Recently, it has been reported that Avicennia marina (Forssk.) vierh. pneumatophores increase seedling survival by protecting seedlings against covering by algae and rubbish, and reduce wave energy (Bhat et al. 2004; Shigeyasu 2000). This protection acts as a positive feedback as more surviving seedlings lead to increasing density of adult mangroves with corresponding pneumatophores, which in turn further protect seedlings. Given the importance of seedling survival for mangrove reforestation (Bosire et al. 2008; Riley and Kent 1999) and the impact of positive feedback on different ecosystems (De Boer 2007; Rietkerk et al. 2002; Van de Koppel et al. 2001; Van Langevelde et al. 2003), it is hypothesized that the presence of a local positive feedback in mangroves may strongly influence mangrove recovery and restoration. To test this we analyse the effect of a positive feedback by modelling the dynamics of a recovering A. marina population in the presence and absence of local positive feedback and for differences in seedling mortality across the tidal flat. Dispersal and establishment of mangrove seedlings in this tidal flat are related to elevation and tidal regime.

The model

Life-history of mangroves

The model is parameterised using data on the common mangrove species A. marina. The life-history parameters are similar to those used by Clarke (1995). Clarke (1995), however, distinguished seven stages: propagules, cotyledonary seedlings, seedlings, saplings, young trees, trees and old trees. In this study, we simplified the life cycle into four stages; within these stages mortality and survival rates are assumed to be equal:

  1. 1)

    Propagules are the dispersing elements of mangroves. Propagules drop from the trees and are transported by water. The outcome of this water-based dispersal is influenced by characteristics of the propagules. Buoyancy is regarded as an important factor as well as the period of obligate dispersal and anchoring time (Clarke and Myerscough 1991; Clarke 1993; Delgado et al. 2001). A. marina propagules have an obligatory dispersal period of around 10 days (Clarke 1993; Clarke et al. 2001; Hogarth 1999). A. marina propagules live for around 110 days; within a year propagules either develop into seedlings or perish (ElAmry 1998).

  2. 2)

    Propagules that have successfully established become seedlings. Seedlings are 0–10 years old. Without light, seedlings cannot develop into saplings. This stalled development may lead to a “seedling bank” (Clarke and Allaway 1993; Minchinton and Dalby-Ball 2001).

  3. 3)

    Saplings are the seedlings that have continued their development. Saplings are 10–20 years old trees not yet in their reproductive phase (Clarke 1995). Mangroves may be able to reproduce around their fifth year. Usually, however, reproduction starts around their 20th year (Clarke 1995).

  4. 4)

    Adult mangroves have full pneumatophore cover and are capable of reproduction. Mangrove trees have been divided into three classes by Clarke (1995) since there are differences in the amount of propagules produced by young and old trees. In our model however, only one adult stage is used and each adult mangrove tree produces on average 250 propagules per year (Clarke 1995).

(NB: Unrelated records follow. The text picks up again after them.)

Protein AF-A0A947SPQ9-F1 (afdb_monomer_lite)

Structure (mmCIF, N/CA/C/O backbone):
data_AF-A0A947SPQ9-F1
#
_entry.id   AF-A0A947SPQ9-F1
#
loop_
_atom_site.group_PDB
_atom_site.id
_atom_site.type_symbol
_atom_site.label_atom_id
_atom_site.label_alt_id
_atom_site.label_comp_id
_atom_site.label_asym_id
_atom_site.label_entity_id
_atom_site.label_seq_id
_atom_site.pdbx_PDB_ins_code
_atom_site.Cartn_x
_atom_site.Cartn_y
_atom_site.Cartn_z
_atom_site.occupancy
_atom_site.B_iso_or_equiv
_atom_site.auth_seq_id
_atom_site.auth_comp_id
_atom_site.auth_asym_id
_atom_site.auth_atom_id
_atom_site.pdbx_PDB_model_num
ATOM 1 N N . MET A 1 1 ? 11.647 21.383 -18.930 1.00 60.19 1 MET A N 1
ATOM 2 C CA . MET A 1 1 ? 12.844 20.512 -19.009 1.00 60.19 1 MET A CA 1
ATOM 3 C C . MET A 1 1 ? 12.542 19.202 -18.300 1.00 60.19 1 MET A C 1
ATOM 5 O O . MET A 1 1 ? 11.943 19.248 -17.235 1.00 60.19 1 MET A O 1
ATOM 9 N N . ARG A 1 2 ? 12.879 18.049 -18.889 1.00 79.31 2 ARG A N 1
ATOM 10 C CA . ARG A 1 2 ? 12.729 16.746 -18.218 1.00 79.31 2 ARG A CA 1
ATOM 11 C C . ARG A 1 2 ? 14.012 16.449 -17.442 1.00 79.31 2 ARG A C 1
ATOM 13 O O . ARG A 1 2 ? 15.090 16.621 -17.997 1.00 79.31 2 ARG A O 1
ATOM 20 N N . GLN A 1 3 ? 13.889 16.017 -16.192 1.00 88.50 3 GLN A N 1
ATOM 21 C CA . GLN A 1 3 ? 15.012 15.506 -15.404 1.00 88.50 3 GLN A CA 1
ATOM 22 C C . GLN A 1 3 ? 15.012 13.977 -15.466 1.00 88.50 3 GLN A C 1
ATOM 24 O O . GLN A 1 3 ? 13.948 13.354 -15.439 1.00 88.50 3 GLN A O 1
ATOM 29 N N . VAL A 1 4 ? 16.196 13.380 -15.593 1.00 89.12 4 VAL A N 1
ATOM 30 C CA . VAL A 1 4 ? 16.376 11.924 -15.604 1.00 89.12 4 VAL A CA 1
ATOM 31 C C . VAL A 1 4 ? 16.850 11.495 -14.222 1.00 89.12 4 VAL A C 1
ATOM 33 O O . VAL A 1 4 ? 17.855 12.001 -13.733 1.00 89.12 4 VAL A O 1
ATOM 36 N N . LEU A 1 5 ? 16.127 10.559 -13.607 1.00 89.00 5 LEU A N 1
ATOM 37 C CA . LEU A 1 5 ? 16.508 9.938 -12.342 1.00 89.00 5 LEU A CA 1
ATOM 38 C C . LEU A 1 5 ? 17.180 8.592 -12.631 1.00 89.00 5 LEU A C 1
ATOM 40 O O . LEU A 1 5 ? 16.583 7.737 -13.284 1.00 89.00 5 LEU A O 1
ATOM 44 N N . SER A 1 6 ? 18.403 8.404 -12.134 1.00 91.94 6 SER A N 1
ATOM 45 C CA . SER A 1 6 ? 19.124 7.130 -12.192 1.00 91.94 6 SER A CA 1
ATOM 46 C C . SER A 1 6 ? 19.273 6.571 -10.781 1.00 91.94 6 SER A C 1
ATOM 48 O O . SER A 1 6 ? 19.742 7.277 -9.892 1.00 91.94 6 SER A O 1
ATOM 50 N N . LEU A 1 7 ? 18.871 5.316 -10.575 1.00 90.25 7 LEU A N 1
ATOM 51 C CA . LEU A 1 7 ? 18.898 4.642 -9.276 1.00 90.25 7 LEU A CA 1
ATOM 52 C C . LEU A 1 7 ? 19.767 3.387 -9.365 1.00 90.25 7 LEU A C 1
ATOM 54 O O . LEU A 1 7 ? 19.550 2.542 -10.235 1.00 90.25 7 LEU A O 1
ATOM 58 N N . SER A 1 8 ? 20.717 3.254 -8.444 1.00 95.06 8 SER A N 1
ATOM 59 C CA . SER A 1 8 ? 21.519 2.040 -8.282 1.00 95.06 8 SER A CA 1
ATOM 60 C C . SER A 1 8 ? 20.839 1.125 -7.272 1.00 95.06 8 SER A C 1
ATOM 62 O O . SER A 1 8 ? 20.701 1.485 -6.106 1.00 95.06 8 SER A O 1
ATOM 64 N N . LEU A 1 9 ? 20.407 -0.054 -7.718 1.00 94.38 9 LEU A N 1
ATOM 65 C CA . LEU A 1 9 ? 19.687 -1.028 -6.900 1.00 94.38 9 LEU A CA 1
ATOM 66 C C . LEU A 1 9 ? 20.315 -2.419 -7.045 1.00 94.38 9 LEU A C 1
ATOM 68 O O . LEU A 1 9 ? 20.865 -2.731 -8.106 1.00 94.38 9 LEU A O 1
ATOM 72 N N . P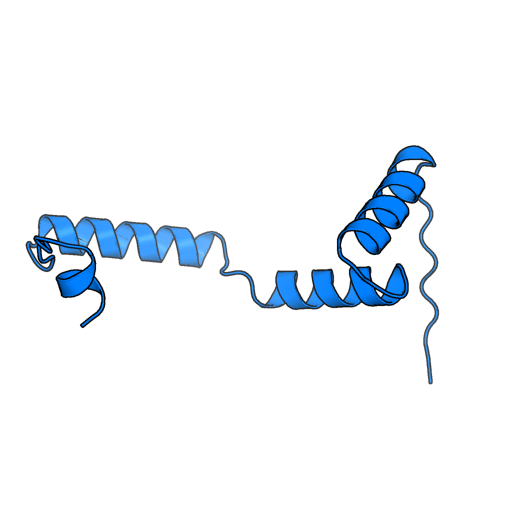RO A 1 10 ? 20.188 -3.293 -6.030 1.00 97.69 10 PRO A N 1
ATOM 73 C CA . PRO A 1 10 ? 20.527 -4.702 -6.173 1.00 97.69 10 PRO A CA 1
ATOM 74 C C . PRO A 1 10 ? 19.793 -5.348 -7.356 1.00 97.69 10 PRO A C 1
ATOM 76 O O . PRO A 1 10 ? 18.665 -4.977 -7.704 1.00 97.69 10 PRO A O 1
ATOM 79 N N . GLN A 1 11 ? 20.415 -6.357 -7.968 1.00 96.75 11 GLN A N 1
ATOM 80 C CA . GLN A 1 11 ? 19.839 -7.049 -9.124 1.00 96.75 11 GLN A CA 1
ATOM 81 C C . GLN A 1 11 ? 18.486 -7.700 -8.795 1.00 96.75 11 GLN A C 1
ATOM 83 O O . GLN A 1 11 ? 17.569 -7.651 -9.616 1.00 96.75 11 GLN A O 1
ATOM 88 N N . SER A 1 12 ? 18.348 -8.261 -7.588 1.00 97.25 12 SER A N 1
ATOM 89 C CA . SER A 1 12 ? 17.101 -8.853 -7.088 1.00 97.25 12 SER A CA 1
ATOM 90 C C . SER A 1 12 ? 15.965 -7.830 -7.054 1.00 97.25 12 SER A C 1
ATOM 92 O O . SER A 1 12 ? 14.935 -8.048 -7.688 1.00 97.25 12 SER A O 1
ATOM 94 N N . ALA A 1 13 ? 16.193 -6.679 -6.419 1.00 96.25 13 ALA A N 1
ATOM 95 C CA . ALA A 1 13 ? 15.221 -5.590 -6.333 1.00 96.25 13 ALA A CA 1
ATOM 96 C C . ALA A 1 13 ? 14.845 -5.047 -7.722 1.00 96.25 13 ALA A C 1
ATOM 98 O O . ALA A 1 13 ? 13.675 -4.826 -8.026 1.00 96.25 13 ALA A O 1
ATOM 99 N N . THR A 1 14 ? 15.827 -4.895 -8.616 1.00 95.69 14 THR A N 1
ATOM 100 C CA . THR A 1 14 ? 15.575 -4.438 -9.993 1.00 95.69 14 THR A CA 1
ATOM 101 C C . THR A 1 14 ? 14.679 -5.409 -10.764 1.00 95.69 14 THR A C 1
ATOM 103 O O . THR A 1 14 ? 13.812 -4.980 -11.531 1.00 95.69 14 THR A O 1
ATOM 106 N N . LYS A 1 15 ? 14.891 -6.719 -10.588 1.00 97.00 15 LYS A N 1
ATOM 107 C CA . LYS A 1 15 ? 14.064 -7.758 -11.211 1.00 97.00 15 LYS A CA 1
ATOM 108 C C . LYS A 1 15 ? 12.641 -7.720 -10.656 1.00 97.00 15 LYS A C 1
ATOM 110 O O . LYS A 1 15 ? 11.695 -7.651 -11.434 1.00 97.00 15 LYS A O 1
ATOM 115 N N . GLU A 1 16 ? 12.505 -7.672 -9.337 1.00 97.06 16 GLU A N 1
ATOM 116 C CA . GLU A 1 16 ? 11.211 -7.624 -8.660 1.00 97.06 16 GLU A CA 1
ATOM 117 C C . GLU A 1 16 ? 10.370 -6.415 -9.089 1.00 97.06 16 GLU A C 1
ATOM 119 O O . GLU A 1 16 ? 9.206 -6.571 -9.452 1.00 97.06 16 GLU A O 1
ATOM 124 N N . ILE A 1 17 ? 10.963 -5.218 -9.148 1.00 96.19 17 ILE A N 1
ATOM 125 C CA . ILE A 1 17 ? 10.263 -4.002 -9.593 1.00 96.19 17 ILE A CA 1
ATOM 126 C C . ILE A 1 17 ? 9.739 -4.158 -11.028 1.00 96.19 17 ILE A C 1
ATOM 128 O O . ILE A 1 17 ? 8.610 -3.760 -11.327 1.00 96.19 17 ILE A O 1
ATOM 132 N N . LYS A 1 18 ? 10.537 -4.750 -11.926 1.00 95.88 18 LYS A N 1
ATOM 133 C CA . LYS A 1 18 ? 10.123 -5.009 -13.315 1.00 95.88 18 LYS A CA 1
ATOM 134 C C . LYS A 1 18 ? 8.981 -6.022 -13.384 1.00 95.88 18 LYS A C 1
ATOM 136 O O . LYS A 1 18 ? 8.038 -5.810 -14.147 1.00 95.88 18 LYS A O 1
ATOM 141 N N . ASP A 1 19 ? 9.055 -7.086 -12.592 1.00 97.50 19 ASP A N 1
ATOM 142 C CA . ASP A 1 19 ? 8.034 -8.133 -12.557 1.00 97.50 19 ASP A CA 1
ATOM 143 C C . ASP A 1 19 ? 6.712 -7.595 -11.986 1.00 97.50 19 ASP A C 1
ATOM 145 O O . ASP A 1 19 ? 5.654 -7.799 -12.584 1.00 97.50 19 ASP A O 1
ATOM 149 N N . LEU A 1 20 ? 6.763 -6.820 -10.897 1.00 97.25 20 LEU A N 1
ATOM 150 C CA . LEU A 1 20 ? 5.595 -6.157 -10.310 1.00 97.25 20 LEU A CA 1
ATOM 151 C C . LEU A 1 20 ? 4.962 -5.145 -11.268 1.0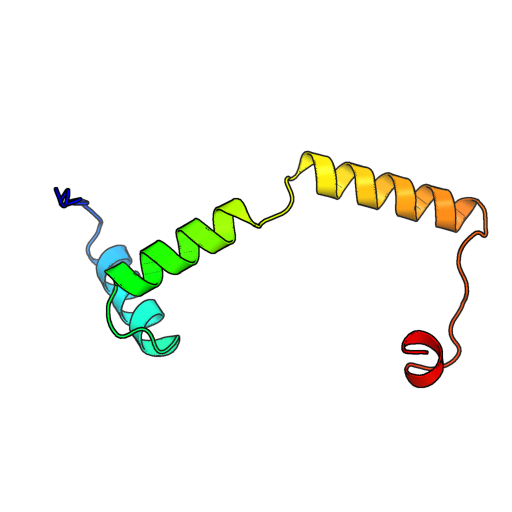0 97.25 20 LEU A C 1
ATOM 153 O O . LEU A 1 20 ? 3.740 -5.147 -11.423 1.00 97.25 20 LEU A O 1
ATOM 157 N N . SER A 1 21 ? 5.777 -4.327 -11.942 1.00 97.69 21 SER A N 1
ATOM 158 C CA . SER A 1 21 ? 5.305 -3.372 -12.952 1.00 97.69 21 SER A CA 1
ATOM 159 C C . SER A 1 21 ? 4.486 -4.077 -14.035 1.00 97.69 21 SER A C 1
ATOM 161 O O . SER A 1 21 ? 3.379 -3.643 -14.346 1.00 97.69 21 SER A O 1
ATOM 163 N N . LYS A 1 22 ? 4.994 -5.191 -14.580 1.00 96.75 22 LYS A N 1
ATOM 164 C CA . LYS A 1 22 ? 4.287 -5.972 -15.607 1.00 96.75 22 LYS A CA 1
ATOM 165 C C . LYS A 1 22 ? 3.035 -6.645 -15.058 1.00 96.75 22 LYS A C 1
ATOM 167 O O . LYS A 1 22 ? 1.976 -6.553 -15.668 1.00 96.75 22 LYS A O 1
ATOM 172 N N . LYS A 1 23 ? 3.143 -7.301 -13.897 1.00 97.25 23 LYS A N 1
ATOM 173 C CA . LYS A 1 23 ? 2.030 -8.023 -13.261 1.00 97.25 23 LYS A CA 1
ATOM 174 C C . LYS A 1 23 ? 0.843 -7.104 -12.970 1.00 97.25 23 LYS A C 1
ATOM 176 O O . LYS A 1 23 ? -0.297 -7.542 -13.059 1.00 97.25 23 LYS A O 1
ATOM 181 N N . ARG A 1 24 ? 1.112 -5.844 -12.623 1.00 96.06 24 ARG A N 1
ATOM 182 C CA . ARG A 1 24 ? 0.092 -4.825 -12.345 1.00 96.06 24 ARG A CA 1
ATOM 183 C C . ARG A 1 24 ? -0.365 -4.055 -13.594 1.00 96.06 24 ARG A C 1
ATOM 185 O O . ARG A 1 24 ? -1.150 -3.128 -13.457 1.00 96.06 24 ARG A O 1
ATOM 192 N N . GLY A 1 25 ? 0.103 -4.437 -14.786 1.00 96.56 25 GLY A N 1
ATOM 193 C CA . GLY A 1 25 ? -0.374 -3.894 -16.061 1.00 96.56 25 GLY A CA 1
ATOM 194 C C . GLY A 1 25 ? 0.203 -2.532 -16.449 1.00 96.56 25 GLY A C 1
ATOM 195 O O . GLY A 1 25 ? -0.423 -1.819 -17.222 1.00 96.56 25 GLY A O 1
ATOM 196 N N . PHE A 1 26 ? 1.372 -2.148 -15.928 1.00 97.38 26 PHE A N 1
ATOM 197 C CA . PHE A 1 26 ? 2.009 -0.880 -16.290 1.00 97.38 26 PHE A CA 1
ATOM 198 C C . PHE A 1 26 ? 2.915 -1.028 -17.515 1.00 97.38 26 PHE A C 1
ATOM 200 O O . PHE A 1 26 ? 3.773 -1.912 -17.560 1.00 97.38 26 PHE A O 1
ATOM 207 N N . ASP A 1 27 ? 2.812 -0.072 -18.441 1.00 92.19 27 ASP A N 1
ATOM 208 C CA . ASP A 1 27 ? 3.609 -0.018 -19.678 1.00 92.19 27 ASP A CA 1
ATOM 209 C C . ASP A 1 27 ? 5.115 0.159 -19.433 1.00 92.19 27 ASP A C 1
ATOM 211 O O . ASP A 1 27 ? 5.951 -0.168 -20.275 1.00 92.19 27 ASP A O 1
ATOM 215 N N . SER A 1 28 ? 5.492 0.712 -18.277 1.00 95.25 28 SER A N 1
ATOM 216 C CA . SER A 1 28 ? 6.891 0.899 -17.905 1.00 95.25 28 SER A CA 1
ATOM 217 C C . SER A 1 28 ? 7.084 0.984 -16.396 1.00 95.25 28 SER A C 1
ATOM 219 O O . SER A 1 28 ? 6.201 1.419 -15.656 1.00 95.25 28 SER A O 1
ATOM 221 N N . VAL A 1 29 ? 8.307 0.677 -15.952 1.00 95.19 29 VAL A N 1
ATOM 222 C CA . VAL A 1 29 ? 8.721 0.853 -14.552 1.00 95.19 29 VAL A CA 1
ATOM 223 C C . VAL A 1 29 ? 8.565 2.307 -14.106 1.00 95.19 29 VAL A C 1
ATOM 225 O O . VAL A 1 29 ? 8.177 2.558 -12.974 1.00 95.19 29 VAL A O 1
ATOM 228 N N . SER A 1 30 ? 8.822 3.282 -14.985 1.00 94.25 30 SER A N 1
ATOM 229 C CA . SER A 1 30 ? 8.678 4.696 -14.627 1.00 94.25 30 SER A CA 1
ATOM 230 C C . SER A 1 30 ? 7.216 5.092 -14.402 1.00 94.25 30 SER A C 1
ATOM 232 O O . SER A 1 30 ? 6.941 5.862 -13.485 1.00 94.25 30 SER A O 1
ATOM 234 N N . ALA A 1 31 ? 6.276 4.548 -15.185 1.00 95.00 31 ALA A N 1
ATOM 235 C CA . ALA A 1 31 ? 4.844 4.729 -14.950 1.00 95.00 31 ALA A CA 1
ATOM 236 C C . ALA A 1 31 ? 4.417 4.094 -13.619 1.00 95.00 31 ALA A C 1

We assume a stage-structured life-history, with stage-specific mortality and reproduction parameters. However, the growth of trees is dependent on the local environment, most notably the availability of space and sunshine. The seedlings and saplings at different locations are therefore not subjected to similar conditions. To model this we only counted the number of years an individual spent in the sun as its growth years. Both seedlings and saplings require ten growth years. The yearly survival probabilities for seedlings or saplings have been derived using data on transition probabilities and mortality in previously developed stage-based models (e.g. Clarke 1995).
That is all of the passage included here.